Understanding Max flow = 15. Min cut = {cap 8, cap 7} = 15. How to increase flow to 20?

To increase maximum flow from 15 to 20, the minimum cut must be increased to ≥ 20. This requires upgrading edges in the minimum cut.

Current min cut: 8 + 7 = 15. Need 5 more units of capacity.

Options:
• Upgrade the capacity-8 edge by 5 (to 13): new cut = 13+7 = 20 ✓
• Upgrade the capacity-7 edge by 5 (to 12): new cut = 8+12 = 20 ✓
• Upgrade both partially (e.g. +3 and +2): also works

Cheapest strategy: upgrade whichever edge in the minimum cut costs less per unit of capacity increase. Upgrading edges outside the minimum cut has no effect on maximum flow.

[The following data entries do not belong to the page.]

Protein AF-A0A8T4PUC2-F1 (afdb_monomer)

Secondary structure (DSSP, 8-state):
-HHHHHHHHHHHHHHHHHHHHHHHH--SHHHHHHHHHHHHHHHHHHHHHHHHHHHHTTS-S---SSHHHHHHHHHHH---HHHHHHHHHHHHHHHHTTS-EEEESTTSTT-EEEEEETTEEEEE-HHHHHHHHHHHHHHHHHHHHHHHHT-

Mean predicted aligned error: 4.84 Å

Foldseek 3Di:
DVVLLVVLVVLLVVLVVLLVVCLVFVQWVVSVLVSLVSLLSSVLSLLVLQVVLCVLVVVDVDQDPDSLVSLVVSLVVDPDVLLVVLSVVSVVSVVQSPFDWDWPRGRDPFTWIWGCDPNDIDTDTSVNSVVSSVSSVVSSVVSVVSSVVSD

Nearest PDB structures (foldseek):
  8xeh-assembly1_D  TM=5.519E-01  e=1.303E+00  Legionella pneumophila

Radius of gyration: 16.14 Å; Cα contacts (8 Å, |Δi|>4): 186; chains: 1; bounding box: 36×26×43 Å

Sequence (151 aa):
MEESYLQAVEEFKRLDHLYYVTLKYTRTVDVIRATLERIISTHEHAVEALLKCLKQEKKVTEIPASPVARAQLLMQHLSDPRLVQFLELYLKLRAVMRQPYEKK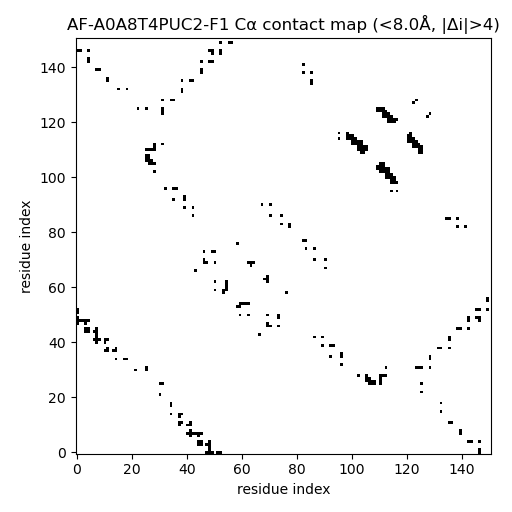EEYRRHVTMIVQFEGETLNIDIDKLKEYFDNTGELLRHVKQRVLECK

pLDDT: mean 89.05, std 6.68, range [59.72, 96.25]

Solvent-accessible surface area (backbone atoms only — not comparable to full-atom values): 8328 Å² total; per-residue (Å²): 76,69,66,35,40,51,51,17,52,53,38,43,54,53,38,51,53,51,49,62,52,35,79,79,60,57,29,45,53,66,58,56,49,56,52,50,54,35,52,46,50,22,48,52,27,44,50,51,18,53,49,46,41,37,39,72,72,63,76,37,95,77,82,60,88,49,72,66,55,38,47,56,56,47,51,76,75,54,86,54,67,67,61,46,52,54,48,52,51,45,55,49,52,58,56,56,74,71,45,74,70,48,80,39,52,63,74,33,95,68,30,27,34,38,30,73,51,97,93,39,83,46,74,44,34,69,69,53,49,48,54,54,50,53,52,50,57,49,49,52,56,54,50,51,54,53,56,62,74,65,107

Structure (mmCIF, N/CA/C/O backbone):
data_AF-A0A8T4PUC2-F1
#
_entry.id   AF-A0A8T4PUC2-F1
#
loop_
_atom_site.group_PDB
_atom_site.id
_atom_site.type_symbol
_atom_site.label_atom_id
_atom_site.label_alt_id
_atom_site.label_comp_id
_atom_site.label_asym_id
_atom_site.label_entity_id
_atom_site.label_seq_id
_atom_site.pdbx_PDB_ins_code
_atom_site.Cartn_x
_atom_site.Cartn_y
_atom_site.Cartn_z
_atom_site.occupancy
_atom_site.B_iso_or_equiv
_atom_site.auth_seq_id
_atom_site.auth_comp_id
_atom_site.auth_asym_id
_atom_site.auth_atom_id
_atom_site.pdbx_PDB_model_num
ATOM 1 N N . MET A 1 1 ? -2.763 2.519 18.734 1.00 75.62 1 MET A N 1
ATOM 2 C CA . MET A 1 1 ? -3.495 2.974 17.532 1.00 75.62 1 MET A CA 1
ATOM 3 C C . MET A 1 1 ? -2.766 4.142 16.905 1.00 75.62 1 MET A C 1
ATOM 5 O O . MET A 1 1 ? -2.298 3.994 15.788 1.00 75.62 1 MET A O 1
ATOM 9 N N . GLU A 1 2 ? -2.613 5.244 17.645 1.00 81.12 2 GLU A N 1
ATOM 10 C CA . GLU A 1 2 ? -1.876 6.432 17.199 1.00 81.12 2 GLU A CA 1
ATOM 11 C C . GLU A 1 2 ? -0.452 6.099 16.739 1.00 81.12 2 GLU A C 1
ATOM 13 O O . GLU A 1 2 ? -0.065 6.497 15.651 1.00 81.12 2 GLU A O 1
ATOM 18 N N . GLU A 1 3 ? 0.271 5.254 17.476 1.00 84.12 3 GLU A N 1
ATOM 19 C CA . GLU A 1 3 ? 1.594 4.763 17.068 1.00 84.12 3 GLU A CA 1
ATOM 20 C C . GLU A 1 3 ? 1.596 4.069 15.690 1.00 84.12 3 GLU A C 1
ATOM 22 O O . GLU A 1 3 ? 2.414 4.398 14.838 1.00 84.12 3 GLU A O 1
ATOM 27 N N . SER A 1 4 ? 0.653 3.155 15.428 1.00 81.12 4 SER A N 1
ATOM 28 C CA . SER A 1 4 ? 0.555 2.461 14.130 1.00 81.12 4 SER A CA 1
ATOM 29 C C . SER A 1 4 ? 0.171 3.404 12.995 1.00 81.12 4 SER A C 1
ATOM 31 O O . SER A 1 4 ? 0.665 3.262 11.882 1.00 81.12 4 SER A O 1
ATOM 33 N N . TYR A 1 5 ? -0.679 4.392 13.276 1.00 87.31 5 TYR A N 1
ATOM 34 C CA . TYR A 1 5 ? -0.989 5.437 12.309 1.00 87.31 5 TYR A CA 1
ATOM 35 C C . TYR A 1 5 ? 0.242 6.310 12.013 1.00 87.31 5 TYR A C 1
ATOM 37 O O . TYR A 1 5 ? 0.525 6.583 10.850 1.00 87.31 5 TYR A O 1
ATOM 45 N N . LEU A 1 6 ? 1.021 6.693 13.030 1.00 86.69 6 LEU A N 1
ATOM 46 C CA . LEU A 1 6 ? 2.270 7.436 12.841 1.00 86.69 6 LEU A CA 1
ATOM 47 C C . LEU A 1 6 ? 3.287 6.634 12.019 1.00 86.69 6 LEU A C 1
ATOM 49 O O . LEU A 1 6 ? 3.910 7.195 11.124 1.00 86.69 6 LEU A O 1
ATOM 53 N N . GLN A 1 7 ? 3.402 5.323 12.252 1.00 89.25 7 GLN A N 1
ATOM 54 C CA . GLN A 1 7 ? 4.225 4.438 11.419 1.00 89.25 7 GLN A CA 1
ATOM 55 C C . GLN A 1 7 ? 3.762 4.434 9.956 1.00 89.25 7 GLN A C 1
ATOM 57 O O . GLN A 1 7 ? 4.596 4.551 9.060 1.00 89.25 7 GLN A O 1
ATOM 62 N N . ALA A 1 8 ? 2.448 4.377 9.709 1.00 84.00 8 ALA A N 1
ATOM 63 C CA . ALA A 1 8 ? 1.893 4.460 8.358 1.00 84.00 8 ALA A CA 1
ATOM 64 C C . ALA A 1 8 ? 2.225 5.804 7.682 1.00 84.00 8 ALA A C 1
ATOM 66 O O . ALA A 1 8 ? 2.610 5.836 6.517 1.00 84.00 8 ALA A O 1
ATOM 67 N N . VAL A 1 9 ? 2.136 6.916 8.420 1.00 90.69 9 VAL A N 1
ATOM 68 C CA . VAL A 1 9 ? 2.504 8.251 7.919 1.00 90.69 9 VAL A CA 1
ATOM 69 C C . VAL A 1 9 ? 4.000 8.344 7.607 1.00 90.69 9 VAL A C 1
ATOM 71 O O . VAL A 1 9 ? 4.373 8.917 6.586 1.00 90.69 9 VAL A O 1
ATOM 74 N N . GLU A 1 10 ? 4.868 7.783 8.449 1.00 91.75 10 GLU A N 1
ATOM 75 C CA . GLU A 1 10 ? 6.315 7.767 8.211 1.00 91.75 10 GLU A CA 1
ATOM 76 C C . GLU A 1 10 ? 6.700 6.899 7.002 1.00 91.75 10 GLU A C 1
ATOM 78 O O . GLU A 1 10 ? 7.527 7.318 6.190 1.00 91.75 10 GLU A O 1
ATOM 83 N N . GLU A 1 11 ? 6.077 5.728 6.824 1.00 86.00 11 GLU A N 1
ATOM 84 C CA . GLU A 1 11 ? 6.242 4.930 5.600 1.00 86.00 11 GLU A CA 1
ATOM 85 C C . GLU A 1 11 ? 5.740 5.679 4.363 1.00 86.00 11 GLU A C 1
ATOM 87 O O . GLU A 1 11 ? 6.408 5.663 3.330 1.00 86.00 11 GLU A O 1
ATOM 92 N N . PHE A 1 12 ? 4.637 6.419 4.470 1.00 91.25 12 PHE A N 1
ATOM 93 C CA . PHE A 1 12 ? 4.139 7.216 3.355 1.00 91.25 12 PHE A CA 1
ATOM 94 C C . PHE A 1 12 ? 5.051 8.391 3.000 1.00 91.25 12 PHE A C 1
ATOM 96 O O . PHE A 1 12 ? 5.248 8.657 1.822 1.00 91.25 12 PHE A O 1
ATOM 103 N N . LYS A 1 13 ? 5.686 9.059 3.971 1.00 89.44 13 LYS A N 1
ATOM 104 C CA . LYS A 1 13 ? 6.720 10.073 3.679 1.00 89.44 13 LYS A CA 1
ATOM 105 C C . LYS A 1 13 ? 7.913 9.468 2.937 1.00 89.44 13 LYS A C 1
ATOM 107 O O . LYS A 1 13 ? 8.457 10.089 2.025 1.00 89.44 13 LYS A O 1
ATOM 112 N N . ARG A 1 14 ? 8.325 8.251 3.314 1.00 88.81 14 ARG A N 1
ATOM 113 C CA . ARG A 1 14 ? 9.377 7.507 2.601 1.00 88.81 14 ARG A CA 1
ATOM 114 C C . ARG A 1 14 ? 8.936 7.145 1.183 1.00 88.81 14 ARG A C 1
ATOM 116 O O . ARG A 1 14 ? 9.726 7.290 0.253 1.00 88.81 14 ARG A O 1
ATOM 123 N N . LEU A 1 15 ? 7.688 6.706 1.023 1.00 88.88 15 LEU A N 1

Problem Solving Data network: S→A=20, S→B=15, A→C=12, A→D=10, B→C=8, B→D=14, C→T=18, D→T=16.

(a) Augmenting paths:
S→A→C→T: min(20,12,18) = 12. Remaining: S→A=8, A→C=0, C→T=6.
S→A→D→T: min(8,10,16) = 8. Remaining: S→A=0, A→D=2, D→T=8.
S→B→D→T: min(15,14,8) = 8. Remaining: S→B=7, B→D=6, D→T=0.
S→B→C→T: min(7,8,6) = 6. Remaining: S→B=1, B→C=2, C→T=0.
No more augmenting paths (C→T and D→T both saturated).

Maximum flow = 12+8+8+6 = 34 MB/s

(b) Minimum cut:
Cut {C→T=18, D→T=16}: capacity = 18+16 = 34 ✓
The bottleneck edges are C→T (18 MB/s) and D→T (16 MB/s). These are the links into the sink that limit total throughput.

Problem Solving Max flow = 24. Cuts: Cut 1 = 24, Cut 2 = 28, Cut 3 = 30.

(a) Minimum cut: Cut 1 (total capacity = 24, which equals the maximum flow). Cuts 2 and 3 have higher capacities, so they are not minimum cuts.

(b) Can the network carry 25 units?
No. The max-flow min-cut theorem states the maximum flow equals the minimum cut capacity = 24. It is impossible to send 25 units through this network without increasing capacity in the minimum cut (Cut 1).

(c) Upgrading an edge in Cut 1 from capacity 7 to 12 (adding 5 units):
New Cut 1 capacity = 9+8+12 = 29.
However, the maximum flow won’t necessarily increase to 29 — it increases to the new minimum cut, which may now be Cut 2 (capacity 28) if that becomes binding.
New maximum flow = min(29, 28, 30) = 28 units. The flow increases by 4 (from 24 to 28), with Cut 2 now becoming the bottleneck.